Beauty is in the Eye of the Beholder
Shakespeare probably didn't realize he was talking about dynamic SQL when he wrote those lines, but he did. There have been a number of articles on this site telling developers that dynamic SQL is "bad". After commenting on the articles a few times, I'd like to detail an application space where dynamic SQL is "good".
The quotes around the words "good" and "bad" are not just the stylistic affectations of an English major. The question of what you need to optimize for should be the first question asked in the design process. The answer to the question depends on so many factors, whether the software to be developed is embedded or not, whether it is internal to an organization or not, whether it is transaction or reporting focused, etc., that I am loathe to pass judgement right away.
After all, which direction does a clock move, clockwise or counterclockwise? The answer depends on your perspective...
For most of the developers reading this site, and indeed for most of us working in and around relational databases, the default optimization strategy is to optimize for speed of execution. This is not without reason. If you need to optimize for speed, then dynamic SQL will slow you down to some extent, since the SQL will need to be compiled before it can be run. In that case, dynamic SQL is "bad".
However, there are application spaces that use relational databases extensively, where speed of execution is not the primary optimization path. I worked in such an application space for many years, clinical trial applications.
Clinical trials are simply put, giant, extremely costly experiments. Each clinical trial is its own application, with its own data structures, programs, etc. Clinical trials tend not to have huge amounts of data (a massive trial had about a gigabyte of raw data), but since we had over 250 trials in production at one time, we had an enormous amount of metadata.
Since clinical trials come under the purview of the FDA, there is a tremendous overhead of validation for each distinct piece of software you write. Validation here does not mean testing your software, but rather documenting the testing of your software. Whether it is a good use of anyone's time is a discussion for another day, but the requirement is there, and it is onerous to one degree or another. Dynamic SQL is incredibly useful in reducing the regulatory overhead. Below are two areas where it was used.

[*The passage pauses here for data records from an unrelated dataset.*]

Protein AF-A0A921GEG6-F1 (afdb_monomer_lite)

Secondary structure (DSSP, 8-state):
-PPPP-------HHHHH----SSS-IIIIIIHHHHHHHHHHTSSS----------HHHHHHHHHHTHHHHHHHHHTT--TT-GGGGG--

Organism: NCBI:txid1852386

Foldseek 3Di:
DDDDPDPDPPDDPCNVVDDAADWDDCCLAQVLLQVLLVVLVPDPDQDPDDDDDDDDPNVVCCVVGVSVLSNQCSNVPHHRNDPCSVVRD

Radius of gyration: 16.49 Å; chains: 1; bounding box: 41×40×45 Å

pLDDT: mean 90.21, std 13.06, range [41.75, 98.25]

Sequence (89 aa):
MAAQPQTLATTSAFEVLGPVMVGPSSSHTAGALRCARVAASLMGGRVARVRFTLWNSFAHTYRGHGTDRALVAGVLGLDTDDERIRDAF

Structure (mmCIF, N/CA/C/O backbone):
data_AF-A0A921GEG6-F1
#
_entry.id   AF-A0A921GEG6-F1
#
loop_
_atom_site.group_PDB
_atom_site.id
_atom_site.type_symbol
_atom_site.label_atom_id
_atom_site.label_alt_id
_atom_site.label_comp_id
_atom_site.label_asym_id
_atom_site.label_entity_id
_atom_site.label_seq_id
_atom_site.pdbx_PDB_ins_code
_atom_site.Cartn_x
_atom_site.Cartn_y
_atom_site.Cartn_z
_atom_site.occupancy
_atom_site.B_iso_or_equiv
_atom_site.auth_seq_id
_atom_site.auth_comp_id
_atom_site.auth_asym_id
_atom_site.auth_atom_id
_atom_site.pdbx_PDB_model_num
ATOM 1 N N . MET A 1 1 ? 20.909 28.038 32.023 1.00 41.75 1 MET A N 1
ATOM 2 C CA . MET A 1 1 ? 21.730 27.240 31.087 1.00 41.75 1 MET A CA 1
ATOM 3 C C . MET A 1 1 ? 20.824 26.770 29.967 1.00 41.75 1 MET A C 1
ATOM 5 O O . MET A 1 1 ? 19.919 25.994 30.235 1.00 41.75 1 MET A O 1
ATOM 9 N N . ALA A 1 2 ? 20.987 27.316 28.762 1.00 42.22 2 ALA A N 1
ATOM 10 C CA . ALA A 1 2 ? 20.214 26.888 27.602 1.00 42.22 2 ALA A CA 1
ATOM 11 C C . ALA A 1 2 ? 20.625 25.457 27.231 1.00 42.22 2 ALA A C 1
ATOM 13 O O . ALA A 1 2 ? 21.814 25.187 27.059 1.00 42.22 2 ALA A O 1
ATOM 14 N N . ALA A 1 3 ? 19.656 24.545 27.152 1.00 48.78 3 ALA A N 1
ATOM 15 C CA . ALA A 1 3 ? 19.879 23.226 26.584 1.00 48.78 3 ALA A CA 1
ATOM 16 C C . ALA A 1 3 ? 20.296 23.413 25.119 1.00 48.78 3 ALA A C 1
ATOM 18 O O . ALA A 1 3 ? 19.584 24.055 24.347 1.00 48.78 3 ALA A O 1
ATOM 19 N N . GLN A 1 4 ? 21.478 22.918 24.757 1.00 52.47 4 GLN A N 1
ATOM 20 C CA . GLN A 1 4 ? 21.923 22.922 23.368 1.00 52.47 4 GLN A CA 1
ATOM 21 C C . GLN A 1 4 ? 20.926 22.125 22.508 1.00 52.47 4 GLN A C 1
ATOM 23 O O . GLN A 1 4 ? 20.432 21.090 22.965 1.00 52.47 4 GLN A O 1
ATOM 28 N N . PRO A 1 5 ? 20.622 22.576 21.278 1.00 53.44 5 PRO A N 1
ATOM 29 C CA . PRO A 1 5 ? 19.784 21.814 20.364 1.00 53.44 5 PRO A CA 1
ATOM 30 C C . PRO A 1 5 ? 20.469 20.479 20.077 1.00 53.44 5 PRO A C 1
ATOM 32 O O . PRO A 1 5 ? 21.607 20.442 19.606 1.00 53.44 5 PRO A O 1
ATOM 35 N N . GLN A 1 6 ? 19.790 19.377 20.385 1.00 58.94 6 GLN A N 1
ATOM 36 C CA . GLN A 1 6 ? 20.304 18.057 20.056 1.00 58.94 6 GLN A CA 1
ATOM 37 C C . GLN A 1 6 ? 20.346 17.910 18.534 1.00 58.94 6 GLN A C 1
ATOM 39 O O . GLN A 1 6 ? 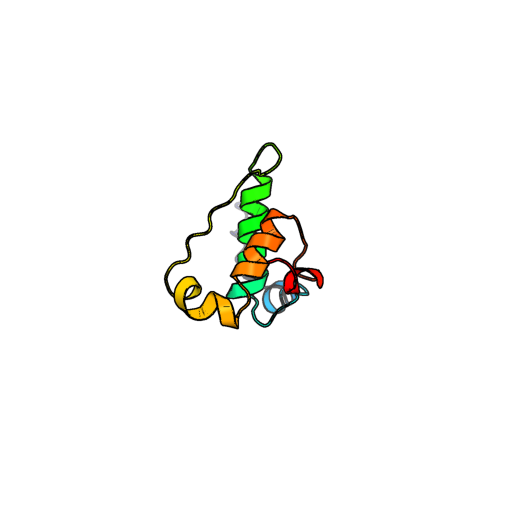19.318 17.840 17.866 1.00 58.94 6 GLN A O 1
ATOM 44 N N . THR A 1 7 ? 21.552 17.896 17.976 1.00 65.44 7 THR A N 1
ATOM 45 C CA . THR A 1 7 ? 21.803 17.506 16.590 1.00 65.44 7 THR A CA 1
ATOM 46 C C . THR A 1 7 ? 21.744 15.983 16.550 1.00 65.44 7 THR A C 1
ATOM 48 O O . THR A 1 7 ? 22.729 15.312 16.833 1.00 65.44 7 THR A O 1
ATOM 51 N N . LEU A 1 8 ? 20.570 15.416 16.274 1.00 60.66 8 LEU A N 1
ATOM 52 C CA . LEU A 1 8 ? 20.393 13.966 16.184 1.00 60.66 8 LEU A CA 1
ATOM 53 C C . LEU A 1 8 ? 19.711 13.600 14.869 1.00 60.66 8 LEU A C 1
ATOM 55 O O . LEU A 1 8 ? 18.508 13.377 14.812 1.00 60.66 8 LEU A O 1
ATOM 59 N N . ALA A 1 9 ? 20.507 13.476 13.812 1.00 66.44 9 ALA A N 1
ATOM 60 C CA . ALA A 1 9 ? 20.187 12.528 12.752 1.00 66.44 9 ALA A CA 1
ATOM 61 C C . ALA A 1 9 ? 20.847 11.185 13.103 1.00 66.44 9 ALA A C 1
ATOM 63 O O . ALA A 1 9 ? 21.735 10.708 12.404 1.00 66.44 9 ALA A O 1
ATOM 64 N N . THR A 1 10 ? 20.476 10.592 14.239 1.00 74.56 10 THR A N 1
ATOM 65 C CA . THR A 1 10 ? 20.800 9.188 14.516 1.00 74.56 10 THR A CA 1
ATOM 66 C C . THR A 1 10 ? 19.774 8.332 13.797 1.00 74.56 10 THR A C 1
ATOM 68 O O . THR A 1 10 ? 18.729 8.021 14.360 1.00 74.56 10 THR A O 1
ATOM 71 N N . THR A 1 11 ? 20.052 7.995 12.538 1.00 83.00 11 THR A N 1
ATOM 72 C CA . THR A 1 11 ? 19.252 7.018 11.793 1.00 83.00 11 THR A CA 1
ATOM 73 C C . THR A 1 11 ? 19.467 5.639 12.402 1.00 83.00 11 THR A C 1
ATOM 75 O O . THR A 1 11 ? 20.595 5.148 12.480 1.00 83.00 11 THR A O 1
ATOM 78 N N . SER A 1 12 ? 18.385 5.017 12.855 1.00 89.88 12 SER A N 1
ATOM 79 C CA . SER A 1 12 ? 18.417 3.660 13.391 1.00 89.88 12 SER A CA 1
ATOM 80 C C . SER A 1 12 ? 18.547 2.641 12.259 1.00 89.88 12 SER A C 1
ATOM 82 O O . SER A 1 12 ? 17.954 2.804 11.193 1.00 89.88 12 SER A O 1
ATOM 84 N N . ALA A 1 13 ? 19.249 1.528 12.497 1.00 90.12 13 ALA A N 1
ATOM 85 C CA . ALA A 1 13 ? 19.298 0.417 11.542 1.00 90.12 13 ALA A CA 1
ATOM 86 C C . ALA A 1 13 ? 17.888 -0.095 11.176 1.00 90.12 13 ALA A C 1
ATOM 88 O O . ALA A 1 13 ? 17.650 -0.487 10.036 1.00 90.12 13 ALA A O 1
ATOM 89 N N . PHE A 1 14 ? 16.931 -0.023 12.108 1.00 89.06 14 PHE A N 1
ATOM 90 C CA . PHE A 1 14 ? 15.539 -0.414 11.868 1.00 89.06 14 PHE A CA 1
ATOM 91 C C . PHE A 1 14 ? 14.798 0.530 10.912 1.00 89.06 14 PHE A C 1
ATOM 93 O O . PHE A 1 14 ? 13.907 0.092 10.191 1.00 89.06 14 PHE A O 1
ATOM 100 N N . GLU A 1 15 ? 15.174 1.810 10.866 1.00 88.00 15 GLU A N 1
ATOM 101 C CA . GLU A 1 15 ? 14.595 2.769 9.917 1.00 88.00 15 GLU A CA 1
ATOM 102 C C . GLU A 1 15 ? 15.102 2.516 8.494 1.00 88.00 15 GLU A C 1
ATOM 104 O O . GLU A 1 15 ? 14.353 2.701 7.537 1.00 88.00 15 GLU A O 1
ATOM 109 N N . VAL A 1 16 ? 16.350 2.051 8.358 1.00 89.06 16 VAL A N 1
ATOM 110 C CA . VAL A 1 16 ? 16.949 1.694 7.063 1.00 89.06 16 VAL A CA 1
ATOM 111 C C . VAL A 1 16 ? 16.396 0.370 6.538 1.00 89.06 16 VAL A C 1
ATOM 113 O O . VAL A 1 16 ? 16.063 0.274 5.359 1.00 89.06 16 VAL A O 1
ATOM 116 N N . LEU A 1 17 ? 16.298 -0.648 7.398 1.00 91.12 17 LEU A N 1
ATOM 117 C CA . LEU A 1 17 ? 15.776 -1.965 7.018 1.00 91.12 17 LEU A CA 1
ATOM 118 C C . LEU A 1 17 ? 14.278 -1.916 6.697 1.00 91.12 17 LEU A C 1
ATOM 120 O O . LEU A 1 17 ? 13.824 -2.585 5.771 1.00 91.12 17 LEU A O 1
ATOM 124 N N . GLY A 1 18 ? 13.522 -1.105 7.439 1.00 88.38 18 GLY A N 1
ATOM 125 C CA . GLY A 1 18 ? 12.070 -1.060 7.340 1.00 88.38 18 GLY A CA 1
ATOM 126 C C . GLY A 1 18 ? 11.386 -2.273 7.990 1.00 88.38 18 GLY A C 1
ATOM 127 O O . GLY A 1 18 ? 12.042 -3.137 8.578 1.00 88.38 18 GLY A O 1
ATOM 128 N N . PRO A 1 19 ? 10.043 -2.324 7.944 1.00 91.56 19 PRO A N 1
ATOM 129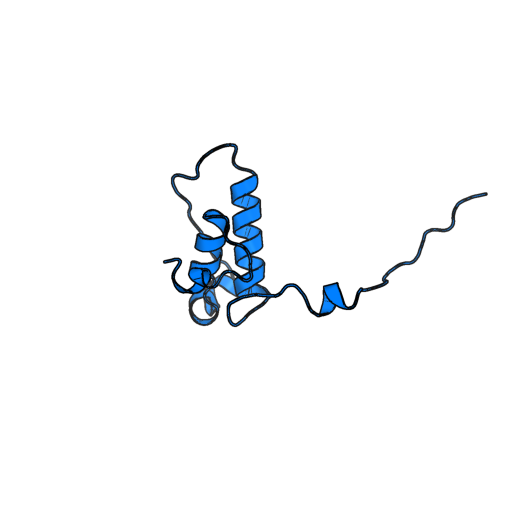 C CA . PRO A 1 19 ? 9.282 -3.435 8.501 1.00 91.56 19 PRO A CA 1
ATOM 130 C C . PRO A 1 19 ? 9.423 -4.698 7.644 1.00 91.56 19 PRO A C 1
ATOM 132 O O . PRO A 1 19 ? 9.683 -4.628 6.441 1.00 91.56 19 PRO A O 1
ATOM 135 N N . VAL A 1 20 ? 9.147 -5.855 8.250 1.00 94.94 20 VAL A N 1
ATOM 136 C CA . VAL A 1 20 ? 8.837 -7.067 7.483 1.00 94.94 20 VAL A CA 1
ATOM 137 C C . VAL A 1 20 ? 7.578 -6.796 6.656 1.00 94.94 20 VAL A C 1
ATOM 139 O O . VAL A 1 20 ? 6.619 -6.186 7.138 1.00 94.94 20 VAL A O 1
ATOM 142 N N . MET A 1 21 ? 7.603 -7.190 5.384 1.00 95.56 21 MET A N 1
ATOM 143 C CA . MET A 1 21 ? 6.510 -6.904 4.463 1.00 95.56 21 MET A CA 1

Two important notes. One, these were internal, server-only apps with no real direct end user involvement. Therefore, SQL injection was not something we had to deal with. If your app needs to be concerned with SQL injection, that could definitely limit your use of dynamic SQL. Two, ClinTrial, the clinical trial programming tool we used, has a well thought out and extensive metadata repository. Dynamic software, whether dynamic SQL or some other language, practically requires a metadata repository.
The first area that dynamic SQL was used was the creation of generic data validation scripts. Instead of having to write the same scripts over and over (static SQL couldn't be used because each trial had different table names, and if they did have the same table names, they often had different column definitions), the tool read the metadata repository to dynamically create the validation routines. Days upon days spent creating validation scripts were eliminated.
There certainly was a time-to-execute performance hit, but it really wasn't that awful, and certainly worth the savings in development and validation time.
The second area for dynamic SQL was one where I was directly involved. We were tasked with creating the first ever clinical data warehouse. Among other things, this meant loading literally thousands of heterogeneously structured tables into 10 standard structures. A new set of tables would typically be created each week, and we had to allow for the fact that table structures could change in the middle of a trial, since they were, after all, experiments.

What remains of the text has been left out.